Geoffrey Neale scite author profile

Although 3D woven composites have exceptional out-of-plane properties, there is a lack of understanding for these materials in crash application in automotive and aerospace industries. To encourage the use of 3D wovens in crashworthy automotive structures, knowledge must be gained so that designers can adjust the highly flexible weave parameters to create tailor-made performance materials. Here we show that fabric pick density causes large changes in progressive failure modes and associated energy absorption, particularly in the dynamic regime, where the quasi-static to dynamic energy absorption loss typical of composites is completely removed. Compression and flexure properties, which are known to be linked to crash performance in composites, are also investigated for these 3D woven layer-to-layer interlock carbonepoxy composite structures. 3D fabric preforms are manufactured in three different pick densities: 4, 10 & 16 wefts/cm. with a constant warp density of 12 warps/cm from carbon fibres.

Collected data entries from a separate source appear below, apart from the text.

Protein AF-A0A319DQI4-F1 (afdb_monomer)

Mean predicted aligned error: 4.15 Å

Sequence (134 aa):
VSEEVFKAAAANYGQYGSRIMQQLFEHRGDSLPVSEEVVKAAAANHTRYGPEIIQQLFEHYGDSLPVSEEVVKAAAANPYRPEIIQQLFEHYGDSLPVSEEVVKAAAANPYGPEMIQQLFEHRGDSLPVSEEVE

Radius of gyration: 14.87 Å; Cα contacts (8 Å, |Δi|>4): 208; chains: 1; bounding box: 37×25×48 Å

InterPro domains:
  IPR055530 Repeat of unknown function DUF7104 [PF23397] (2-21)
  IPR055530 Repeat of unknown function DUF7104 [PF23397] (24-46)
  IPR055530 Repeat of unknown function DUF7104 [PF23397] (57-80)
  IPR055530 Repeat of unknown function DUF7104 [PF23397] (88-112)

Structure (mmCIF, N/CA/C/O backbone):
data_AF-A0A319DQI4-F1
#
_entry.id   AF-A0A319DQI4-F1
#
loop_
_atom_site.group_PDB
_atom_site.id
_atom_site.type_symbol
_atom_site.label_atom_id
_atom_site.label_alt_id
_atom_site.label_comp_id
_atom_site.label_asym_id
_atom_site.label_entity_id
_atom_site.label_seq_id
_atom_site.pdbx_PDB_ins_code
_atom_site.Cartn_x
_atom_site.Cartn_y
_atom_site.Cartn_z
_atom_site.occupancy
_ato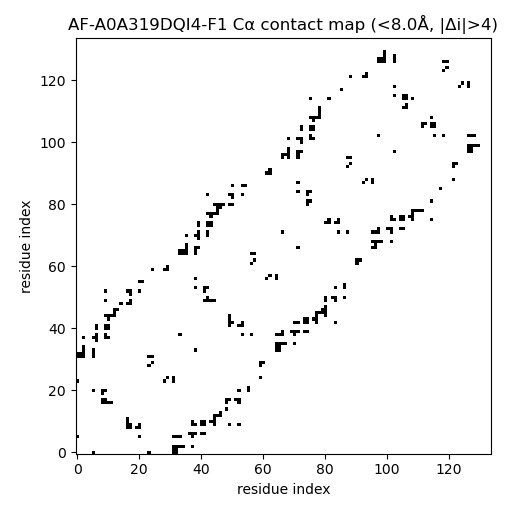m_site.B_iso_or_equiv
_atom_site.auth_seq_id
_atom_site.auth_comp_id
_atom_site.auth_asym_id
_atom_site.auth_atom_id
_atom_site.pdbx_PDB_model_num
ATOM 1 N N . VAL A 1 1 ? 11.779 -11.009 -14.550 1.00 87.50 1 VAL A N 1
ATOM 2 C CA . VAL A 1 1 ? 11.967 -10.393 -13.217 1.00 87.50 1 VAL A CA 1
ATOM 3 C C . VAL A 1 1 ? 11.222 -11.295 -12.258 1.00 87.50 1 VAL A C 1
ATOM 5 O O . VAL A 1 1 ? 10.098 -11.643 -12.593 1.00 87.50 1 VAL A O 1
ATOM 8 N N . SER A 1 2 ? 11.859 -11.790 -11.194 1.00 94.88 2 SER A N 1
ATOM 9 C CA . SER A 1 2 ? 11.157 -12.617 -10.203 1.00 94.88 2 SER A CA 1
ATOM 10 C C . SER A 1 2 ? 10.286 -11.745 -9.301 1.00 94.88 2 SER A C 1
ATOM 12 O O . SER A 1 2 ? 10.497 -10.533 -9.221 1.00 94.88 2 SER A O 1
ATOM 14 N N . GLU A 1 3 ? 9.341 -12.367 -8.601 1.00 95.00 3 GLU A N 1
ATOM 15 C CA . GLU A 1 3 ? 8.516 -11.699 -7.591 1.00 95.00 3 GLU A CA 1
ATOM 16 C C . GLU A 1 3 ? 9.370 -11.041 -6.510 1.00 95.00 3 GLU A C 1
ATOM 18 O O . GLU A 1 3 ? 9.154 -9.882 -6.182 1.00 95.00 3 GLU A O 1
ATOM 23 N N . GLU A 1 4 ? 10.414 -11.719 -6.032 1.00 96.25 4 GLU A N 1
ATOM 24 C CA . GLU A 1 4 ? 11.318 -11.164 -5.021 1.00 96.25 4 GLU A CA 1
ATOM 25 C C . GLU A 1 4 ? 12.018 -9.885 -5.494 1.00 96.25 4 GLU A C 1
ATOM 27 O O . GLU A 1 4 ? 12.116 -8.921 -4.738 1.00 96.25 4 GLU A O 1
ATOM 32 N N . VAL A 1 5 ? 12.472 -9.847 -6.753 1.00 95.00 5 VAL A N 1
ATOM 33 C CA . VAL A 1 5 ? 13.105 -8.649 -7.326 1.00 95.00 5 VAL A CA 1
ATOM 34 C C . VAL A 1 5 ? 12.083 -7.527 -7.486 1.00 95.00 5 VAL A C 1
ATOM 36 O O . VAL A 1 5 ? 12.400 -6.373 -7.206 1.00 95.00 5 VAL A O 1
ATOM 39 N N . PHE A 1 6 ? 10.864 -7.853 -7.916 1.00 96.88 6 PHE A N 1
ATOM 40 C CA . PHE A 1 6 ? 9.815 -6.854 -8.091 1.00 96.88 6 PHE A CA 1
ATOM 41 C C . PHE A 1 6 ? 9.344 -6.283 -6.746 1.00 96.88 6 PHE A C 1
ATOM 43 O O . PHE A 1 6 ? 9.283 -5.067 -6.578 1.00 96.88 6 PHE A O 1
ATOM 50 N N . LYS A 1 7 ? 9.156 -7.139 -5.737 1.00 97.81 7 LYS A N 1
ATOM 51 C CA . LYS A 1 7 ? 8.878 -6.735 -4.355 1.00 97.81 7 LYS A CA 1
ATOM 52 C C . LYS A 1 7 ? 9.990 -5.862 -3.783 1.00 97.81 7 LYS A C 1
ATOM 54 O O . LYS A 1 7 ? 9.706 -4.851 -3.153 1.00 97.81 7 LYS A O 1
ATOM 59 N N . ALA A 1 8 ? 11.255 -6.2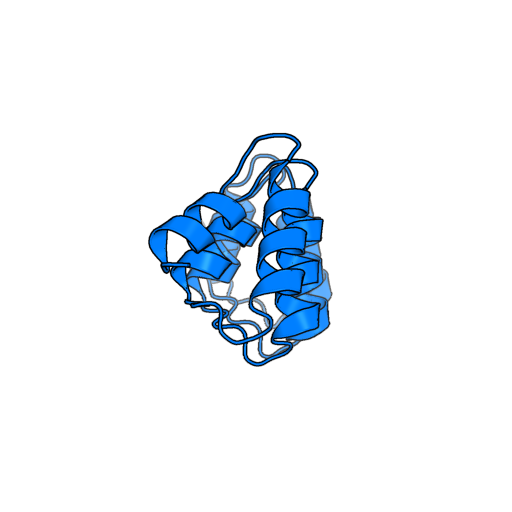13 -4.017 1.00 96.75 8 ALA A N 1
ATOM 60 C CA . ALA A 1 8 ? 12.385 -5.403 -3.567 1.00 96.75 8 ALA A CA 1
ATOM 61 C C . ALA A 1 8 ? 12.413 -4.015 -4.229 1.00 96.75 8 ALA A C 1
ATOM 63 O O . ALA A 1 8 ? 12.816 -3.045 -3.590 1.00 96.75 8 ALA A O 1
ATOM 64 N N . ALA A 1 9 ? 11.974 -3.904 -5.487 1.00 96.50 9 ALA A N 1
ATOM 65 C CA . ALA A 1 9 ? 11.809 -2.616 -6.154 1.00 96.50 9 ALA A CA 1
ATOM 66 C C . ALA A 1 9 ? 10.674 -1.789 -5.525 1.00 96.50 9 ALA A C 1
ATOM 68 O O . ALA A 1 9 ? 10.884 -0.613 -5.229 1.00 96.50 9 ALA A O 1
ATOM 69 N N . ALA A 1 10 ? 9.526 -2.410 -5.243 1.00 96.94 10 ALA A N 1
ATOM 70 C CA . ALA A 1 10 ? 8.394 -1.770 -4.570 1.00 96.94 10 ALA A CA 1
ATOM 71 C C . ALA A 1 10 ? 8.734 -1.305 -3.136 1.00 96.94 10 ALA A C 1
ATOM 73 O O . ALA A 1 10 ? 8.379 -0.200 -2.727 1.00 96.94 10 ALA A O 1
ATOM 74 N N . ALA A 1 11 ? 9.499 -2.113 -2.396 1.00 96.69 11 ALA A N 1
ATOM 75 C CA . ALA A 1 11 ? 9.985 -1.813 -1.046 1.00 96.69 11 ALA A CA 1
ATOM 76 C C . ALA A 1 11 ? 11.205 -0.873 -1.017 1.00 96.6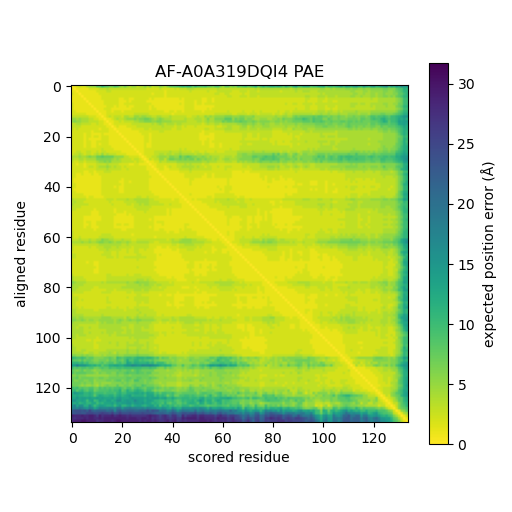9 11 ALA A C 1
ATOM 78 O O . ALA A 1 11 ? 11.796 -0.652 0.041 1.00 96.69 11 ALA A O 1
ATOM 79 N N . ASN A 1 12 ? 11.671 -0.380 -2.168 1.00 95.25 12 ASN A N 1
ATOM 80 C CA . ASN A 1 12 ? 12.926 0.352 -2.223 1.00 95.25 12 ASN A CA 1
ATOM 81 C C . ASN A 1 12 ? 12.771 1.729 -1.566 1.00 95.25 12 ASN A C 1
ATOM 83 O O . ASN A 1 12 ? 12.125 2.625 -2.111 1.00 95.25 12 ASN A O 1
ATOM 87 N N . TYR A 1 13 ? 13.417 1.899 -0.409 1.00 91.19 13 TYR A N 1
ATOM 88 C CA . TYR A 1 13 ? 13.387 3.151 0.348 1.00 91.19 13 TYR A CA 1
ATOM 89 C C . TYR A 1 13 ? 14.379 4.221 -0.157 1.00 91.19 13 TYR A C 1
ATOM 91 O O . TYR A 1 13 ? 14.542 5.283 0.447 1.00 91.19 13 TYR A O 1
ATOM 99 N N . GLY A 1 14 ? 15.091 3.947 -1.248 1.00 90.38 14 GLY A N 1
ATOM 100 C CA . GLY A 1 14 ? 15.988 4.889 -1.902 1.00 90.38 14 GLY A CA 1
ATOM 101 C C . GLY A 1 14 ? 15.269 5.772 -2.921 1.00 90.38 14 GLY A C 1
ATOM 102 O O . GLY A 1 14 ? 14.177 5.472 -3.397 1.00 90.38 14 GLY A O 1
ATOM 103 N N . GLN A 1 15 ? 15.940 6.841 -3.353 1.00 89.31 15 GLN A N 1
ATOM 104 C CA . GLN A 1 15 ? 15.385 7.799 -4.320 1.00 89.31 15 GLN A CA 1
ATOM 105 C C . GLN A 1 15 ? 15.144 7.254 -5.738 1.00 89.31 15 GLN A C 1
ATOM 107 O O . GLN A 1 15 ? 14.697 7.986 -6.614 1.00 89.31 15 GLN A O 1
ATOM 112 N N . TYR A 1 16 ? 15.489 5.989 -5.976 1.00 91.81 16 TYR A N 1
ATOM 113 C CA . TYR A 1 16 ? 15.368 5.338 -7.274 1.00 91.81 16 TYR A CA 1
ATOM 114 C C . TYR A 1 16 ? 14.258 4.286 -7.315 1.00 91.81 16 TYR A C 1
ATOM 116 O O . TYR A 1 16 ? 14.058 3.714 -8.378 1.00 91.81 16 TYR A O 1
ATOM 124 N N . GLY A 1 17 ? 13.539 4.028 -6.213 1.00 91.62 17 GLY A N 1
ATOM 125 C CA . GLY A 1 17 ? 12.497 2.995 -6.163 1.00 91.62 17 GLY A CA 1
ATOM 126 C C . GLY A 1 17 ? 11.444 3.151 -7.262 1.00 91.62 17 GLY A C 1
ATOM 127 O O . GLY A 1 17 ? 11.289 2.258 -8.092 1.00 91.62 17 GLY A O 1
ATOM 128 N N . SER A 1 18 ? 10.821 4.329 -7.358 1.00 93.00 18 SER A N 1
ATOM 129 C CA . SER A 1 18 ? 9.826 4.634 -8.399 1.00 93.00 18 SER A CA 1
ATOM 130 C C . SER A 1 18 ? 10.389 4.567 -9.822 1.00 93.00 18 SER A C 1
ATOM 132 O O . SER A 1 18 ? 9.700 4.131 -10.739 1.00 93.00 18 SER A O 1
ATOM 134 N N . ARG A 1 19 ? 11.657 4.947 -10.027 1.00 95.94 19 ARG A N 1
ATOM 135 C CA . ARG A 1 19 ? 12.315 4.856 -11.340 1.00 95.94 19 ARG A CA 1
ATOM 136 C C . ARG A 1 19 ? 12.637 3.412 -11.726 1.00 95.94 19 ARG A C 1
ATOM 138 O O . ARG A 1 19 ? 12.544 3.061 -12.896 1.00 95.94 19 ARG A O 1
ATOM 145 N N . ILE A 1 20 ? 13.029 2.582 -10.760 1.00 96.06 20 ILE A N 1
ATOM 146 C CA . ILE A 1 20 ? 13.244 1.149 -10.982 1.00 96.06 20 ILE A CA 1
ATOM 147 C C . ILE A 1 20 ? 11.912 0.498 -11.357 1.00 96.06 20 ILE A C 1
ATOM 149 O O . ILE A 1 20 ? 11.871 -0.227 -12.345 1.00 96.06 20 ILE A O 1
ATOM 153 N N . MET A 1 21 ? 10.831 0.792 -10.627 1.00 96.50 21 MET A N 1
ATOM 154 C CA . MET A 1 21 ? 9.483 0.307 -10.949 1.00 96.50 21 MET A CA 1
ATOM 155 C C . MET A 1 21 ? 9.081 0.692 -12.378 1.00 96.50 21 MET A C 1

Increasing the pick density improved specific energy absorption (SEA) even in relatively inefficient progressive failure modes like folding, which has not previously observed in composite materials. SEA values up to 104 J/g (quasi-static) and 93J/g (dynamic) are recorded. This work shows that minor weft direction (transverse) weave changes can lead to sizeable improvements in warp direction (axial) energy absorption without fundamentally redesigning the weave architecture.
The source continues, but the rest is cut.